The Park County Sheriff arranged for Pauli to be transported back to Montana by a private prisoner transportation service, which was approved and funded by the State of Montana. On the trip back to Montana, Pauli was injured through the negligence of the transport driver. The transportation company was bankrupt, so Pauli sued both the State of Montana and Park County. Paull, 218 P.3d at 1200.

Although it is not relevant here, the Montana Supreme Court determined Park County was potentially liable because, although the prisoner transportation company was an independent contractor, the company was involved in the inherently dangerous business of prisoner transport and the tort arose from risks caused by engaging in such dangerous activity. Paull, 218 P.3d at 1204.

Relevant to this case, the State of Montana was liable because Pauli alleged negli*1226gence on the part of the prisoner transport company and the transport company was the agent of the State. The Court noted that the prisoner transport company was selected and paid by the State and that the company had no authority to confíne and transport Pauli until Montana told it to do so. Further, when Pauli was arrested in Florida and held “for Montana,” the power and responsibility to confine and transport him arose from the State of Montana. “Without some actual or apparent authority derived from the State, [the prison transport company] had no basis for shackling Pauli, confining him, and transporting him across the country.” Paull, 218 P.3d at 1204. Accordingly, the agency relationship between the State of Montana and the prison transport company imposed upon the State a duty to exercise ordinary care in returning Pauli to Montana, and the State was liable for any tortious acts or omissions of its agents undertaking the transportation. Id. at 1205.

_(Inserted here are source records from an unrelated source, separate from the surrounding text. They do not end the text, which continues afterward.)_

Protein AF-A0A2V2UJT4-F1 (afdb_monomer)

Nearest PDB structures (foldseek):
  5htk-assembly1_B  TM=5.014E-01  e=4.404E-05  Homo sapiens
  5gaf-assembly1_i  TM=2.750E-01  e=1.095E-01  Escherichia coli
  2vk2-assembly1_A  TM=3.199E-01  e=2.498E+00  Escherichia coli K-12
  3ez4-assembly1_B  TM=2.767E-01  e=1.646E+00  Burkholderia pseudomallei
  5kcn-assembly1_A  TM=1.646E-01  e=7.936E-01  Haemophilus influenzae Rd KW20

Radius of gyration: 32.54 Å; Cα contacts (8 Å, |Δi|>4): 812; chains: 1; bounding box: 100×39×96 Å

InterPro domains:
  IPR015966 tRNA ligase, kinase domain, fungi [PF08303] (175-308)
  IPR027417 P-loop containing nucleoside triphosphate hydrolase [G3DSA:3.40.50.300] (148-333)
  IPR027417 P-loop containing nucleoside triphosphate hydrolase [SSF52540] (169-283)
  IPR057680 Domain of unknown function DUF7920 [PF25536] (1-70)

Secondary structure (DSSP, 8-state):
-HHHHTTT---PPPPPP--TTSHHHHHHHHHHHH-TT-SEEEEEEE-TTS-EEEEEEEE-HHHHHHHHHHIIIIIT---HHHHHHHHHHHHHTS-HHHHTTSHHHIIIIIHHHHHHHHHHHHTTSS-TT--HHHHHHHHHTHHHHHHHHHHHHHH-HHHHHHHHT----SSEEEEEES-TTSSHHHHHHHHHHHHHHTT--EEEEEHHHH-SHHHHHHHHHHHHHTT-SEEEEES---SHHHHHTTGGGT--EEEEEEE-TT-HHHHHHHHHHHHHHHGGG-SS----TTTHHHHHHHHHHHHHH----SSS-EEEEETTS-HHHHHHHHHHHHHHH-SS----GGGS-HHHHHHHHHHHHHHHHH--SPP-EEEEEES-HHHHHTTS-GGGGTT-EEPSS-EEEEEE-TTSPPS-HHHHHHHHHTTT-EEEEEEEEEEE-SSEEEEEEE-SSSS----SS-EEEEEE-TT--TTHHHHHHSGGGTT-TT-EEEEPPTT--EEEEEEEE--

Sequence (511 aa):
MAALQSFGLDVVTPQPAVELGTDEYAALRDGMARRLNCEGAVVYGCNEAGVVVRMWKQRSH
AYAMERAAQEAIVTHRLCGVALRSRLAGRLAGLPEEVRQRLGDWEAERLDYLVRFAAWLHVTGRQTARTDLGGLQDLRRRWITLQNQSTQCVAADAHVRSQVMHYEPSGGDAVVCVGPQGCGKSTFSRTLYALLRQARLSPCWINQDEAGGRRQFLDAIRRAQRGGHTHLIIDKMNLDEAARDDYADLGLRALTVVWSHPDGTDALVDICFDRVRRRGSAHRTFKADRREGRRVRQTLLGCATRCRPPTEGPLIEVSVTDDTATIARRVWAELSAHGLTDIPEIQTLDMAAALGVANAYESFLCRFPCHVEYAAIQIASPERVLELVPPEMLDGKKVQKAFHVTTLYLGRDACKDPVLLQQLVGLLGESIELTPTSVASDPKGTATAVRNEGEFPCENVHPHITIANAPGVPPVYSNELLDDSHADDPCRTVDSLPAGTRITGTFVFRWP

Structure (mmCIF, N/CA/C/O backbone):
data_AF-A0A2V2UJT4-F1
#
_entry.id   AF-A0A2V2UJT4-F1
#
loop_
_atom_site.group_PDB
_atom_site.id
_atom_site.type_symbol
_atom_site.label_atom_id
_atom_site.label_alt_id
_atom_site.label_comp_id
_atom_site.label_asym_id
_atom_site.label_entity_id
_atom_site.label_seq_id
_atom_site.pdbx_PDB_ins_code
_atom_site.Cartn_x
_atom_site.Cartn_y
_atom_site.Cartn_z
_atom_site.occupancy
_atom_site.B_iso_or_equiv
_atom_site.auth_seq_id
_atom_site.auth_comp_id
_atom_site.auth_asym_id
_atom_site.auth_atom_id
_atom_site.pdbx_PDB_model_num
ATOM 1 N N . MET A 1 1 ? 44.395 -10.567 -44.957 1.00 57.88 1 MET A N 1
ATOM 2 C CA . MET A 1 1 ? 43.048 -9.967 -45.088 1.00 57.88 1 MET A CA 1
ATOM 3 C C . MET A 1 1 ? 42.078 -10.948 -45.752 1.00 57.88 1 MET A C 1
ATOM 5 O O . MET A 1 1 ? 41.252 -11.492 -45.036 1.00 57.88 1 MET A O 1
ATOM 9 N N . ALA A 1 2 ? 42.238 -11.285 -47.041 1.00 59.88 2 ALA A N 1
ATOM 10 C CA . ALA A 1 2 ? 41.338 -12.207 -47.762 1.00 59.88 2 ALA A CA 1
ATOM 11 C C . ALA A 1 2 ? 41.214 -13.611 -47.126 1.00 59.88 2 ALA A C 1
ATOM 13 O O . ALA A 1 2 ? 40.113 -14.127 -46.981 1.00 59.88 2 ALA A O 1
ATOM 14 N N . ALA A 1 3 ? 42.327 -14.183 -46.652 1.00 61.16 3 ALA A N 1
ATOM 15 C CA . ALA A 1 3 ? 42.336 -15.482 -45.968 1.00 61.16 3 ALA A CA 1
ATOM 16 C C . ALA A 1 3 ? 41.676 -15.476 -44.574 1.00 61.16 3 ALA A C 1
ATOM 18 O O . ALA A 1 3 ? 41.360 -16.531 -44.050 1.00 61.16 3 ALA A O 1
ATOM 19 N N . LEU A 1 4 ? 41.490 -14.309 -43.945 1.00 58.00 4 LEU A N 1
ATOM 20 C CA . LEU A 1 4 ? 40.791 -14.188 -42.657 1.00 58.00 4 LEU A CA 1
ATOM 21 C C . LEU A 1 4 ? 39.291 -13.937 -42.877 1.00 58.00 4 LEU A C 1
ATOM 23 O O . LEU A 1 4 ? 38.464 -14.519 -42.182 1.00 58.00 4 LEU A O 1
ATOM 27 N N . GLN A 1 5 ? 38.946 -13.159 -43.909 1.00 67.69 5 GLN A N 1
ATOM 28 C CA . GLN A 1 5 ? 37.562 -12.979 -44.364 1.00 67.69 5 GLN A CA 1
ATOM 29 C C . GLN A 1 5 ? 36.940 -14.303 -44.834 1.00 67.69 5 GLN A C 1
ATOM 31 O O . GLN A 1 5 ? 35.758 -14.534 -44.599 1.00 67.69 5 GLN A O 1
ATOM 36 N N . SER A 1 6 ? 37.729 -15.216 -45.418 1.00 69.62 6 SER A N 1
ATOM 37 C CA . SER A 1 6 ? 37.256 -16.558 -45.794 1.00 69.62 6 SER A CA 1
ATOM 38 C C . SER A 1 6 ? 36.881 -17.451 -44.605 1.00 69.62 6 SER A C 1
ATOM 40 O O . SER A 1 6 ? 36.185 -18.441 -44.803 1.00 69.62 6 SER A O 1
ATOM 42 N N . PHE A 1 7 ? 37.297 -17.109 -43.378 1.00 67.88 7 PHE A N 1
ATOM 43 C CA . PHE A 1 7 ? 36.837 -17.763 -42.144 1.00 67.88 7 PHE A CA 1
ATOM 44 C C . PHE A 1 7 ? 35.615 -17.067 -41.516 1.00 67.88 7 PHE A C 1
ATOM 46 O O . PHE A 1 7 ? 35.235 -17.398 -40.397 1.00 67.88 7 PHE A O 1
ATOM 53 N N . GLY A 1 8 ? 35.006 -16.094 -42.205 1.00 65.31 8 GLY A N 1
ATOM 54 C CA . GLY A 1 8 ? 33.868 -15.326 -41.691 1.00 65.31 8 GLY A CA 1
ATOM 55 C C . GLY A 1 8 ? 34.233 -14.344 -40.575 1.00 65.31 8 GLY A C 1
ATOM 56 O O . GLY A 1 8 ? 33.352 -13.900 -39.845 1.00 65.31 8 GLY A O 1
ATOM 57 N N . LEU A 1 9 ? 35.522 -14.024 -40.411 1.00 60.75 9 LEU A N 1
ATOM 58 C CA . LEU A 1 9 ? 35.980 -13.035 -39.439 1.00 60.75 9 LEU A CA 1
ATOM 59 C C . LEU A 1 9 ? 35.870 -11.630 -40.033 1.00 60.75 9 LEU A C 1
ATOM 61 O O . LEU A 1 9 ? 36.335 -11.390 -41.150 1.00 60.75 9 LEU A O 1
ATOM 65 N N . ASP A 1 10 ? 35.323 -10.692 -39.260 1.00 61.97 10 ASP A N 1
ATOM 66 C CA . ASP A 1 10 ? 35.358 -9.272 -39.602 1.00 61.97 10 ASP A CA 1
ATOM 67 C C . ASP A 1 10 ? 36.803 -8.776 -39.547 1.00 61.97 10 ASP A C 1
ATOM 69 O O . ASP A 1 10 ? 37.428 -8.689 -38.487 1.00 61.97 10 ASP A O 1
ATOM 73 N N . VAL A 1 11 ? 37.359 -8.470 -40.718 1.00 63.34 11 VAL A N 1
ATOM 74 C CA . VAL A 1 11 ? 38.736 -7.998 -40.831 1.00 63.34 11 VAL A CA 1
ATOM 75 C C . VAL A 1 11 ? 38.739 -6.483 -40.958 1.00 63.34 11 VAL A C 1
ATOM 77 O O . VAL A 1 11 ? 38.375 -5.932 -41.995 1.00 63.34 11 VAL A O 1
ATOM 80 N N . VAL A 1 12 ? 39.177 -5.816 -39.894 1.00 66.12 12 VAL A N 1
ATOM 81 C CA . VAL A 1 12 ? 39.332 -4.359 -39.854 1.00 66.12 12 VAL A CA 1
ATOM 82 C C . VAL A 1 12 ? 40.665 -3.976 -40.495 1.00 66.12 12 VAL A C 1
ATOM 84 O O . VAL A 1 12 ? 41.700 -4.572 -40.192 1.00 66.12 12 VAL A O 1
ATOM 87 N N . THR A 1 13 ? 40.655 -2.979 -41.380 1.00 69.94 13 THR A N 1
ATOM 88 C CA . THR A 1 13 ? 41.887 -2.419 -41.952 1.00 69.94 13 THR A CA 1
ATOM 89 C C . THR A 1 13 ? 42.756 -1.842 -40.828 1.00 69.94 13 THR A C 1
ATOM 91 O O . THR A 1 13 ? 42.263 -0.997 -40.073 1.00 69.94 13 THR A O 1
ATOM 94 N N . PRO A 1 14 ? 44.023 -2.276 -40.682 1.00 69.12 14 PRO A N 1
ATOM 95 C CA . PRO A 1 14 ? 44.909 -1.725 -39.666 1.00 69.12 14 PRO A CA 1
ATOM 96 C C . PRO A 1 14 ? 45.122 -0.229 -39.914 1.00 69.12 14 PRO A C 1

In the Court’s view, Pauli is on point. Absent the Gallatin County arrest warrant, which “commanded” any Montana peace officer to arrest Meigs any time day or night and bring him before the Gallatin County Justice Court, Officer Harris would have had no authority to arrest Meigs. Since Silvestrone is distinguishable, Gallatin County cites no authority to the contrary. Accordingly, under well-established principles of agency law, Gallatin County may be held liable for the tortious acts or omissions of its agents.

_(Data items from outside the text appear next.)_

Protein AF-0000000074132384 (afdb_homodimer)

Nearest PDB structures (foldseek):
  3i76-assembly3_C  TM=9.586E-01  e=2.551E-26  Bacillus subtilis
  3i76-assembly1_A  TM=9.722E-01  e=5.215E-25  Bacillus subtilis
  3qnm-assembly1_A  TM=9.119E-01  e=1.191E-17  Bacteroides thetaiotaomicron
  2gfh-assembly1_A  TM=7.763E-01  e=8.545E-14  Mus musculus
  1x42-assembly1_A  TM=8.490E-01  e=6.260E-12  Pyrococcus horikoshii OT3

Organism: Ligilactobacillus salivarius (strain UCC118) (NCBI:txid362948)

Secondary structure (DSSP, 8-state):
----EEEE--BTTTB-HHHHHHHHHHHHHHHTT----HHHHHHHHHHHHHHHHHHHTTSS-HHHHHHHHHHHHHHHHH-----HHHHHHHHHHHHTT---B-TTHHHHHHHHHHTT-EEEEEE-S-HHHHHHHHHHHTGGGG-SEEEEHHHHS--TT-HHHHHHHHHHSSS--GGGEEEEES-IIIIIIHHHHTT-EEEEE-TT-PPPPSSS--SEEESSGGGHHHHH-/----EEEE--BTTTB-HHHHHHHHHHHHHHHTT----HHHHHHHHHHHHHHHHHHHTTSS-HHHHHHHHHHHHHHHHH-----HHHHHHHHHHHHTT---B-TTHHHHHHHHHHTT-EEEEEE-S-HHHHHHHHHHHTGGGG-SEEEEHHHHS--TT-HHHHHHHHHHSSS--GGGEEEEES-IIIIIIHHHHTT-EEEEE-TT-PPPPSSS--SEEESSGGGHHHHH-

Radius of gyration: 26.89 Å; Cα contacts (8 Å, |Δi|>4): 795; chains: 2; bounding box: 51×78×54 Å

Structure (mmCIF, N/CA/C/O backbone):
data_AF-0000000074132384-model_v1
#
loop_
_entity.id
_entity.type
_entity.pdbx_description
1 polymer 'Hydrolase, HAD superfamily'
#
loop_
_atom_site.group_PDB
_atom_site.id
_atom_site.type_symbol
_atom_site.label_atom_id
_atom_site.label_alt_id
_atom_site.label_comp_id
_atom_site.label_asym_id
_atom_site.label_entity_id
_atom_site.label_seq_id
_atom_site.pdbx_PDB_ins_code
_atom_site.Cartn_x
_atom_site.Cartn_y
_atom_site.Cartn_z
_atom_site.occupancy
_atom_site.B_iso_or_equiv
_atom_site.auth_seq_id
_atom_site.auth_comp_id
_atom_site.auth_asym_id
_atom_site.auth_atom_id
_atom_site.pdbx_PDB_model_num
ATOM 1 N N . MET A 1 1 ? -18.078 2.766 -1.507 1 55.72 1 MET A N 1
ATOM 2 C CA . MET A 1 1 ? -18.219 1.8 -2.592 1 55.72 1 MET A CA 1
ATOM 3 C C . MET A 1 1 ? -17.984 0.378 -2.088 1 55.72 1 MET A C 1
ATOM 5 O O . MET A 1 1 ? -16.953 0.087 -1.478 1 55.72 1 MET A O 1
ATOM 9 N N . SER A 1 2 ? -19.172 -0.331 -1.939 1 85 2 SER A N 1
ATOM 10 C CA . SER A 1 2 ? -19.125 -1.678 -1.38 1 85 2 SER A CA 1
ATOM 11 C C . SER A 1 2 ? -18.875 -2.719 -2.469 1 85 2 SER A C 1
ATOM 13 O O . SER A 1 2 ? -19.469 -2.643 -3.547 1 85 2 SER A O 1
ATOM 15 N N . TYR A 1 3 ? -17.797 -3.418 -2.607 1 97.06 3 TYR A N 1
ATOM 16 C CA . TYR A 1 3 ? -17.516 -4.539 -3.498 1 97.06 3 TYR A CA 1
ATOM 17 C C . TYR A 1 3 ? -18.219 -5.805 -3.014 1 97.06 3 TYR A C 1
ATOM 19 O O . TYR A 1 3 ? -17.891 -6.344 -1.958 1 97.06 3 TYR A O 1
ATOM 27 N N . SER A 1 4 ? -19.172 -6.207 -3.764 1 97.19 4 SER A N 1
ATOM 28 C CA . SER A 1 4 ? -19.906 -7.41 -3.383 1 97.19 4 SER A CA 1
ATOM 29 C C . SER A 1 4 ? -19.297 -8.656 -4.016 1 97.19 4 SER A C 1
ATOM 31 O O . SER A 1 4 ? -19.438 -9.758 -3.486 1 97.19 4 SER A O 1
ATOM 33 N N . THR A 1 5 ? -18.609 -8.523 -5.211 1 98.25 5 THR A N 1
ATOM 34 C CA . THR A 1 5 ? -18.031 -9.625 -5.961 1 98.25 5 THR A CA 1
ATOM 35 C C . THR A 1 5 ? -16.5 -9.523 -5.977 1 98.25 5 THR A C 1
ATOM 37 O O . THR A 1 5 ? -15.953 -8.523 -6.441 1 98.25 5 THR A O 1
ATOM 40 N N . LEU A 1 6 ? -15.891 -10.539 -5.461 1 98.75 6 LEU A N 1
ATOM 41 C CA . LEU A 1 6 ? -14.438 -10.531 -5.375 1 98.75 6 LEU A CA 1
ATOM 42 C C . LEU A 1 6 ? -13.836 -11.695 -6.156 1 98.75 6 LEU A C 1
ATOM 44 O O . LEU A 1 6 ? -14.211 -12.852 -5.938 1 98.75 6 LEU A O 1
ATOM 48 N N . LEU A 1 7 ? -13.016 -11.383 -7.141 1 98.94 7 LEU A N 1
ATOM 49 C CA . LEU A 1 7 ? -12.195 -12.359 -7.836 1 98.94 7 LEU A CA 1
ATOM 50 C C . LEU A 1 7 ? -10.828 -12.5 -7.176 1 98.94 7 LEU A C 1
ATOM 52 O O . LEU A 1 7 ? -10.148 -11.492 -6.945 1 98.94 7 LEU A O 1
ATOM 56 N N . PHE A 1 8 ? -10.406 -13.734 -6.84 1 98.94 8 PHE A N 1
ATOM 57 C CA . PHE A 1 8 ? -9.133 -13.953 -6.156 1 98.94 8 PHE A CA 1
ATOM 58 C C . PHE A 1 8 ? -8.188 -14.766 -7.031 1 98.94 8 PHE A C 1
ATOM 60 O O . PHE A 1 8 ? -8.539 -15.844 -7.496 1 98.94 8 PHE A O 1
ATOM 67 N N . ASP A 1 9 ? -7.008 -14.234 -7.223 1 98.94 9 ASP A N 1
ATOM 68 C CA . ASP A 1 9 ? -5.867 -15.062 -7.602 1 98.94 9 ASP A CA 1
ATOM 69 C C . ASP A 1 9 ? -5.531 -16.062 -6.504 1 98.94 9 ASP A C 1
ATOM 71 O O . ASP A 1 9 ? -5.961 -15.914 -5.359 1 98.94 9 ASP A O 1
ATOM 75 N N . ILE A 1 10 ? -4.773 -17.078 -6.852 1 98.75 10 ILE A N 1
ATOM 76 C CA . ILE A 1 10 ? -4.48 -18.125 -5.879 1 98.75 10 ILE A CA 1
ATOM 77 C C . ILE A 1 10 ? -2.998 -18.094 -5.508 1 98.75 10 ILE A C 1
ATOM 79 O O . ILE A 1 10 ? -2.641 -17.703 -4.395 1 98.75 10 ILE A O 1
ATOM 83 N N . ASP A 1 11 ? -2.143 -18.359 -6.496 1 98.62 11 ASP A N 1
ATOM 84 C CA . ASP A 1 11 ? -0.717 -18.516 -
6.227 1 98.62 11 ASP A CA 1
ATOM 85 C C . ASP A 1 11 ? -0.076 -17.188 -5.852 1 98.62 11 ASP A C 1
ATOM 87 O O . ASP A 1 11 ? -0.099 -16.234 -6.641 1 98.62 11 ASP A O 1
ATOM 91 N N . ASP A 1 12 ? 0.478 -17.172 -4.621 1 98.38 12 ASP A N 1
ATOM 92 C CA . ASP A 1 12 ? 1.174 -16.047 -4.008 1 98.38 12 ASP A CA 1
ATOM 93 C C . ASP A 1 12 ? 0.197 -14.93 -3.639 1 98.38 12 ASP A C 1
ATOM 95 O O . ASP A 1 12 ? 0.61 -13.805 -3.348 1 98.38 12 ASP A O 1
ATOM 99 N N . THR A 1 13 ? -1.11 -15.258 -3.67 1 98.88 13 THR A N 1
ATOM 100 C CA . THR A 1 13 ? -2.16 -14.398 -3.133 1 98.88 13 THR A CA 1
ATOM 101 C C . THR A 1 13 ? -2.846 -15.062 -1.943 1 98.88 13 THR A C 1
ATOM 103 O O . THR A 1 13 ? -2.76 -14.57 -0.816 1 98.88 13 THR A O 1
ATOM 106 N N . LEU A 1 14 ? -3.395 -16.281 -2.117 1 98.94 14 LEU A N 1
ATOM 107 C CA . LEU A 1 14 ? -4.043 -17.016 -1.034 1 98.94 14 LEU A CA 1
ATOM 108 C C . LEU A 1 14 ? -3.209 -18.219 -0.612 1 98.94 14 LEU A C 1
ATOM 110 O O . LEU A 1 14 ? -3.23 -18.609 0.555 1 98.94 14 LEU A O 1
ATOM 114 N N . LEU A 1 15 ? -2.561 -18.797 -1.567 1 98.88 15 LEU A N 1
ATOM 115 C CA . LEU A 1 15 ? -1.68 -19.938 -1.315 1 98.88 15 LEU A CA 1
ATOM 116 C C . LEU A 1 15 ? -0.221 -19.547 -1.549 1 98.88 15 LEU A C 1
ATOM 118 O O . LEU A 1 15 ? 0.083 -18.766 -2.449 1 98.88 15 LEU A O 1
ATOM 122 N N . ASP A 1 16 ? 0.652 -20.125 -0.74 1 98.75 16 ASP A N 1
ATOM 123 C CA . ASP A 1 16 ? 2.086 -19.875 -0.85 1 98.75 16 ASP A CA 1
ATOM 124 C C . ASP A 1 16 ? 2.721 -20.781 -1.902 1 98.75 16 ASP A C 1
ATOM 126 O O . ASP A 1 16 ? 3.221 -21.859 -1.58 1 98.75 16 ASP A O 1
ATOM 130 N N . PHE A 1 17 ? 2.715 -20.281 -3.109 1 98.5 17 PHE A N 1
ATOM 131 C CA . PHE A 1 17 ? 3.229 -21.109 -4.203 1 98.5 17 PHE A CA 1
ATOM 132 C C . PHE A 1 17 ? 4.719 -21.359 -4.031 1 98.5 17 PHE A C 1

Moreover, Montana Code § 2-9-102 provides that “[e]very governmental entity is subject to liability for its torts and those of its employees acting within the scope of their employment or duties whether arising out of a governmental or proprietary function except as specifically provided by the legislature ...” Although Harris is not technically an “employee” of Gallatin County, the Montana Code defines that term broadly: employee “means an officer, employee, or servant of a governmental entity, including elected or appointed officials, and persons acting on behalf of the governmental entity in any official capacity temporarily or permanently in the service of the governmental entity whether with or without compensation.” Mont. Code Ann. § 2 — 9—101(2)(a) (emphasis added). Since a reasonable jury could conclude Officer Harris was acting on behalf of Gallatin County in an official capacity when he arrested Meigs and brought him to the Park County Detention Center, Gallatin County’s motion must be denied.

IV. ORDER

For those reasons, IT IS HEREBY ORDERED that Gallatin County’s Motion for Summary Judgment {doc. ) is DENIED.